I did the run/walk to the back of the office in search of our IT Tech, arms full of archived issues, heavy hard-bound volumes stacked to my chin.
“Can you pull these images for print from the volumes I’ve marked?” I asked trying to flip open the top volume to show him what I needed. He’s a sixty-year-old man of few words, lengthy pauses, and uncommon brilliance. He took the volumes in slow motion, nodded once and turned the pages with a grunt of acceptance. It’s deadline week, which in the publishing industry means everything gets reworked down to the last minute.

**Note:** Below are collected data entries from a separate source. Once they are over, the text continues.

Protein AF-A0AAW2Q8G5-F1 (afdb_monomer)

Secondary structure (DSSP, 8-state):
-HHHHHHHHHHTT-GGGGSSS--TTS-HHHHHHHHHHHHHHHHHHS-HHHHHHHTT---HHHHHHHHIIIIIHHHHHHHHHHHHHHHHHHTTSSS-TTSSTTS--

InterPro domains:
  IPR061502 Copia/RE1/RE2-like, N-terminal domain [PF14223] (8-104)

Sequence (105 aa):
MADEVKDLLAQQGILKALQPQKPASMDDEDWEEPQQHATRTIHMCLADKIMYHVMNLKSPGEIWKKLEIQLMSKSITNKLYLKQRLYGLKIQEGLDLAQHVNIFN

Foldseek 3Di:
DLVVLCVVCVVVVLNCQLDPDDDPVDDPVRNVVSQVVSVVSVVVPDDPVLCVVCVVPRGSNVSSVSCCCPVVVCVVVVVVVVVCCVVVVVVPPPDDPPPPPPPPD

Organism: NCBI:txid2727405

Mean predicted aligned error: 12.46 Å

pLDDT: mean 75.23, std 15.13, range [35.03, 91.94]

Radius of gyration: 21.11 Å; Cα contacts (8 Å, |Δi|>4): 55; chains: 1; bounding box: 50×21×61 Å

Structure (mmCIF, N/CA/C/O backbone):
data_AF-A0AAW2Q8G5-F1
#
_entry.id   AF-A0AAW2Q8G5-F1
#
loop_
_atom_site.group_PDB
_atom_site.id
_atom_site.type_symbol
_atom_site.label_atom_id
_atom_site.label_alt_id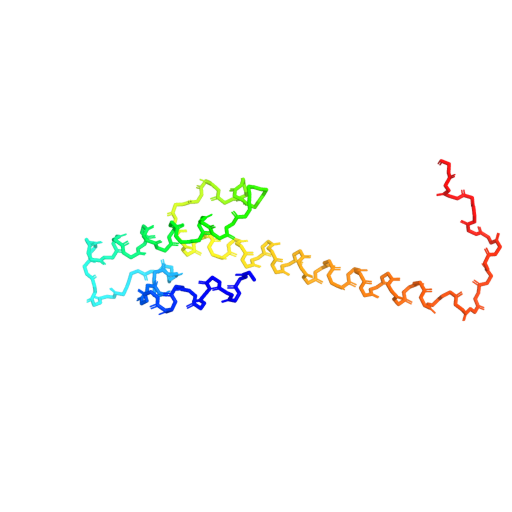
_atom_site.label_comp_id
_atom_site.label_asym_id
_atom_site.label_entity_id
_atom_site.label_seq_id
_atom_site.pdbx_PDB_ins_code
_atom_site.Cartn_x
_atom_site.Cartn_y
_atom_site.Cartn_z
_atom_site.occupancy
_atom_site.B_iso_or_equiv
_atom_site.auth_seq_id
_atom_site.auth_comp_id
_atom_site.auth_asym_id
_atom_site.auth_atom_id
_atom_site.pdbx_PDB_model_num
ATOM 1 N N . MET A 1 1 ? -9.583 3.938 2.768 1.00 63.44 1 MET A N 1
ATOM 2 C CA . MET A 1 1 ? -8.112 3.967 2.904 1.00 63.44 1 MET A CA 1
ATOM 3 C C . MET A 1 1 ? -7.443 2.916 2.028 1.00 63.44 1 MET A C 1
ATOM 5 O O . MET A 1 1 ? -6.786 3.310 1.088 1.00 63.44 1 MET A O 1
ATOM 9 N N . ALA A 1 2 ? -7.595 1.604 2.269 1.00 71.25 2 ALA A N 1
ATOM 10 C CA . ALA A 1 2 ? -6.950 0.605 1.401 1.00 71.25 2 ALA A CA 1
ATOM 11 C C . ALA A 1 2 ? -7.497 0.636 -0.044 1.00 71.25 2 ALA A C 1
ATOM 13 O O . ALA A 1 2 ? -6.730 0.686 -0.996 1.00 71.25 2 ALA A O 1
ATOM 14 N N . ASP A 1 3 ? -8.815 0.696 -0.223 1.00 79.06 3 ASP A N 1
ATOM 15 C CA . ASP A 1 3 ? -9.386 0.768 -1.576 1.00 79.06 3 ASP A CA 1
ATOM 16 C C . ASP A 1 3 ? -9.013 2.089 -2.280 1.00 79.06 3 ASP A C 1
ATOM 18 O O . ASP A 1 3 ? -8.539 2.074 -3.406 1.00 79.06 3 ASP A O 1
ATOM 22 N N . GLU A 1 4 ? -9.040 3.213 -1.556 1.00 82.69 4 GLU A N 1
ATOM 23 C CA . GLU A 1 4 ? -8.624 4.532 -2.071 1.00 82.69 4 GLU A CA 1
ATOM 24 C C . GLU A 1 4 ? -7.152 4.577 -2.520 1.00 82.69 4 GLU A C 1
ATOM 26 O O . GLU A 1 4 ? -6.834 5.200 -3.529 1.00 82.69 4 GLU A O 1
ATOM 31 N N . VAL A 1 5 ? -6.235 3.916 -1.800 1.00 83.81 5 VAL A N 1
ATOM 32 C CA . VAL A 1 5 ? -4.820 3.854 -2.207 1.00 83.81 5 VAL A CA 1
ATOM 33 C C . VAL A 1 5 ? -4.649 2.989 -3.456 1.00 83.81 5 VAL A C 1
ATOM 35 O O . VAL A 1 5 ? -3.865 3.348 -4.331 1.00 83.81 5 VAL A O 1
ATOM 38 N N . LYS A 1 6 ? -5.398 1.885 -3.587 1.00 85.50 6 LYS A N 1
ATOM 39 C CA . LYS A 1 6 ? -5.408 1.084 -4.824 1.00 85.50 6 LYS A CA 1
ATOM 40 C C . LYS A 1 6 ? -5.921 1.893 -6.009 1.00 85.50 6 LYS A C 1
ATOM 42 O O . LYS A 1 6 ? -5.289 1.860 -7.064 1.00 85.50 6 LYS A O 1
ATOM 47 N N . ASP A 1 7 ? -7.007 2.635 -5.825 1.00 88.19 7 ASP A N 1
ATOM 48 C CA . ASP A 1 7 ? -7.583 3.480 -6.871 1.00 88.19 7 ASP A CA 1
ATOM 49 C C . ASP A 1 7 ? -6.599 4.577 -7.301 1.00 88.19 7 ASP A C 1
ATOM 51 O O . ASP A 1 7 ? -6.400 4.795 -8.496 1.00 88.19 7 ASP A O 1
ATOM 55 N N . LEU A 1 8 ? -5.897 5.199 -6.347 1.00 89.19 8 LEU A N 1
ATOM 56 C CA . LEU A 1 8 ? -4.872 6.205 -6.633 1.00 89.19 8 LEU A CA 1
ATOM 57 C C . LEU A 1 8 ? -3.678 5.617 -7.405 1.00 89.19 8 LEU A C 1
ATOM 59 O O . LEU A 1 8 ? -3.226 6.205 -8.387 1.00 89.19 8 LEU A O 1
ATOM 63 N N . LEU A 1 9 ? -3.190 4.437 -7.013 1.00 90.12 9 LEU A N 1
ATOM 64 C CA . LEU A 1 9 ? -2.110 3.742 -7.725 1.00 90.12 9 LEU A CA 1
ATOM 65 C C . LEU A 1 9 ? -2.537 3.305 -9.136 1.00 90.12 9 LEU A C 1
ATOM 67 O O . LEU A 1 9 ? -1.723 3.324 -10.062 1.00 90.12 9 LEU A O 1
ATOM 71 N N . ALA A 1 10 ? -3.805 2.921 -9.315 1.00 91.50 10 ALA A N 1
ATOM 72 C CA . ALA A 1 10 ? -4.378 2.600 -10.620 1.00 91.50 10 ALA A CA 1
ATOM 73 C C . ALA A 1 10 ? -4.485 3.845 -11.508 1.00 91.50 10 ALA A C 1
ATOM 75 O O . ALA A 1 10 ? -4.074 3.798 -12.668 1.00 91.50 10 ALA A O 1
ATOM 76 N N . GLN A 1 11 ? -4.946 4.968 -10.952 1.00 90.56 11 GLN A N 1
ATOM 77 C CA . GLN A 1 11 ? -4.994 6.261 -11.637 1.00 90.56 11 GLN A CA 1
ATOM 78 C C . GLN A 1 11 ? -3.598 6.733 -12.072 1.00 90.56 11 GLN A C 1
ATOM 80 O O . GLN A 1 11 ? -3.446 7.307 -13.147 1.00 90.56 11 GLN A O 1
ATOM 85 N N . GLN A 1 12 ? -2.576 6.460 -11.260 1.00 88.88 12 GLN A N 1
ATOM 86 C CA . GLN A 1 12 ? -1.173 6.764 -11.557 1.00 88.88 12 GLN A CA 1
ATOM 87 C C . GLN A 1 12 ? -0.514 5.753 -12.516 1.00 88.88 12 GLN A C 1
ATOM 89 O O . GLN A 1 12 ? 0.640 5.935 -12.891 1.00 88.88 12 GLN A O 1
ATOM 94 N N . GLY A 1 13 ? -1.206 4.675 -12.904 1.00 89.94 13 GLY A N 1
ATOM 95 C CA . GLY A 1 13 ? -0.670 3.642 -13.799 1.00 89.94 13 GLY A CA 1
ATOM 96 C C . GLY A 1 13 ? 0.379 2.716 -13.168 1.00 89.94 13 GLY A C 1
ATOM 97 O O . GLY A 1 13 ? 0.925 1.853 -13.853 1.00 89.94 13 GLY A O 1
ATOM 98 N N . ILE A 1 14 ? 0.634 2.837 -11.863 1.00 91.94 14 ILE A N 1
ATOM 99 C CA . ILE A 1 14 ? 1.693 2.112 -11.137 1.00 91.94 14 ILE A CA 1
ATOM 100 C C . ILE A 1 14 ? 1.161 0.976 -10.259 1.00 91.94 14 ILE A C 1
ATOM 102 O O . ILE A 1 14 ? 1.911 0.379 -9.494 1.00 91.94 14 ILE A O 1
ATOM 106 N N . LEU A 1 15 ? -0.119 0.610 -10.385 1.00 88.56 15 LEU A N 1
ATOM 107 C CA . LEU A 1 15 ? -0.726 -0.485 -9.613 1.00 88.56 15 LEU A CA 1
ATOM 108 C C . LEU A 1 15 ? 0.057 -1.805 -9.720 1.00 88.56 15 LEU A C 1
ATOM 110 O O . LEU A 1 15 ? 0.137 -2.569 -8.758 1.00 88.56 15 LEU A O 1
ATOM 114 N N . LYS A 1 16 ? 0.670 -2.067 -10.881 1.00 88.19 16 LYS A N 1
ATOM 115 C CA . LYS A 1 16 ? 1.493 -3.262 -11.112 1.00 88.19 16 LYS A CA 1
ATOM 116 C C . LYS A 1 16 ? 2.673 -3.351 -10.144 1.00 88.19 16 LYS A C 1
ATOM 118 O O . LYS A 1 16 ? 3.060 -4.463 -9.814 1.00 88.19 16 LYS A O 1
ATOM 123 N N . ALA A 1 17 ? 3.172 -2.230 -9.623 1.00 89.31 17 ALA A N 1
ATOM 124 C CA . ALA A 1 17 ? 4.257 -2.203 -8.647 1.00 89.31 17 ALA A CA 1
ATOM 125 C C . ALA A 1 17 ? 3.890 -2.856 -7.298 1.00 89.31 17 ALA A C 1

“It’s for an article we’re running in this issue,” I said with a tone of urgency.
“Ya, I can do that,” he responded, “I just have to…” his voice trailed, while I nodded rapidly, hoping to alter the cadence of his explanation. Shifting my weight, balancing the volumes on my other hip, I glanced over my shoulder to make sure the publisher wasn’t heading my way with another issue change.
“You know, back when I first got started…” He launched into a story about the history of processing photos, and how, in the last three decades, he’s watched his department dwindle from 30 people, to himself alone. This man of few words, normally removed from everyday conversation, just kept talking, while I stood there trying to find my exit. Irritation radiated off me as his progress slowed, heavy laden with details I didn’t need to know.
The office was a swirl of sharp conversations, and hurried footsteps, and ‘will someone answer that damn phone.’ It hit me like a splash of cold water to the face, he was sharing a part of his story. They say you can read my face like a book, and I was ashamed of the page he was seeing; as I stood face to face with one of those inconsequential moments that can define you. What if in staying 10 steps ahead of the competition, I’m also five steps away from my community?
So I sat down on the gray carpet at his feet, in the middle of the computers and scanners, barricaded by manila folders stacked high, and the hum of commercial printers. He talked while he scanned and manipulated images from those bound volumes. He told me stories of what the industry once looked like and the man hours required to create a single page. It’s a novelty in and of itself, the changes his generation has seen in a lifetime: from the novelty of in-home televisions to the commonality of Netflix, from laying type by hand to Google Docs. I sat and listened. The world didn’t fall off it’s axis, and my work ethic wasn’t compromised; deadlines were met and the issue got to the printer in time.
In a culture that glamorizes the hustle and the grind, the dream chaser and the goal getter — are we brushing past the people in our lives? If in the end we’ve conquered the world but not made it better, did we do our job?
Our society encourages the idea that stress equates success. It values input over output, while disregarding what we know to be true: we’re designed for community. It’s essential to our personal, societal and economic well being. We’ve never been more connected, or more easily accessible, and yet the greatest social epidemic in American life is loneliness.
If Brene Brown, who once said: “Connection is why we’re here; it is what gives purpose and meaning to our lives,” is right, then where are we finding it? And who’s making time for it? Between our to-do lists, noise-canceling headphones, and the inevitable caffeine crash at the end of the day, we’re left with enough energy to watch Friends but not make them. Community takes time, while hustle hogs it; and burnout leads to bridges burned.
Please know this sweet girl, that whatever you think will be lost by making time for people will be made back tenfold. When we invest in others we fill their account as well as our own.
Because no matter what the career articles say, Roosevelt said it best: “No one cares how much you know until they know how much you care.” Those few minutes with a man of few words changed everything. By making him a priority over my to-do list, he made me a priority over his. My computer was the first one fixed, and my projects were the first completed.
The simple act of being fully present, has the ability to create loyal customers, effective partnerships, and countless opportunities that wouldn’t exist with hustling alone.
“I’ve learned that people will forget what you said, people will forget what you did, but people will never forget how you made them feel.”― Maya Angelou. If time is money then this is where we should be banking.
Being a Girl Boss is as much dream chasing as it is being aware of the people standing next to you. We can either be the kind of women who people take their breaks with or who people take their breaks from. We can be the kind of bosses who make people feel heard or hurried. At the end of the day if no one can rest with you, no one has the energy to celebrate with you either.
Let’s be the kind of women who hand out umbrellas while they’re shattering glass ceilings.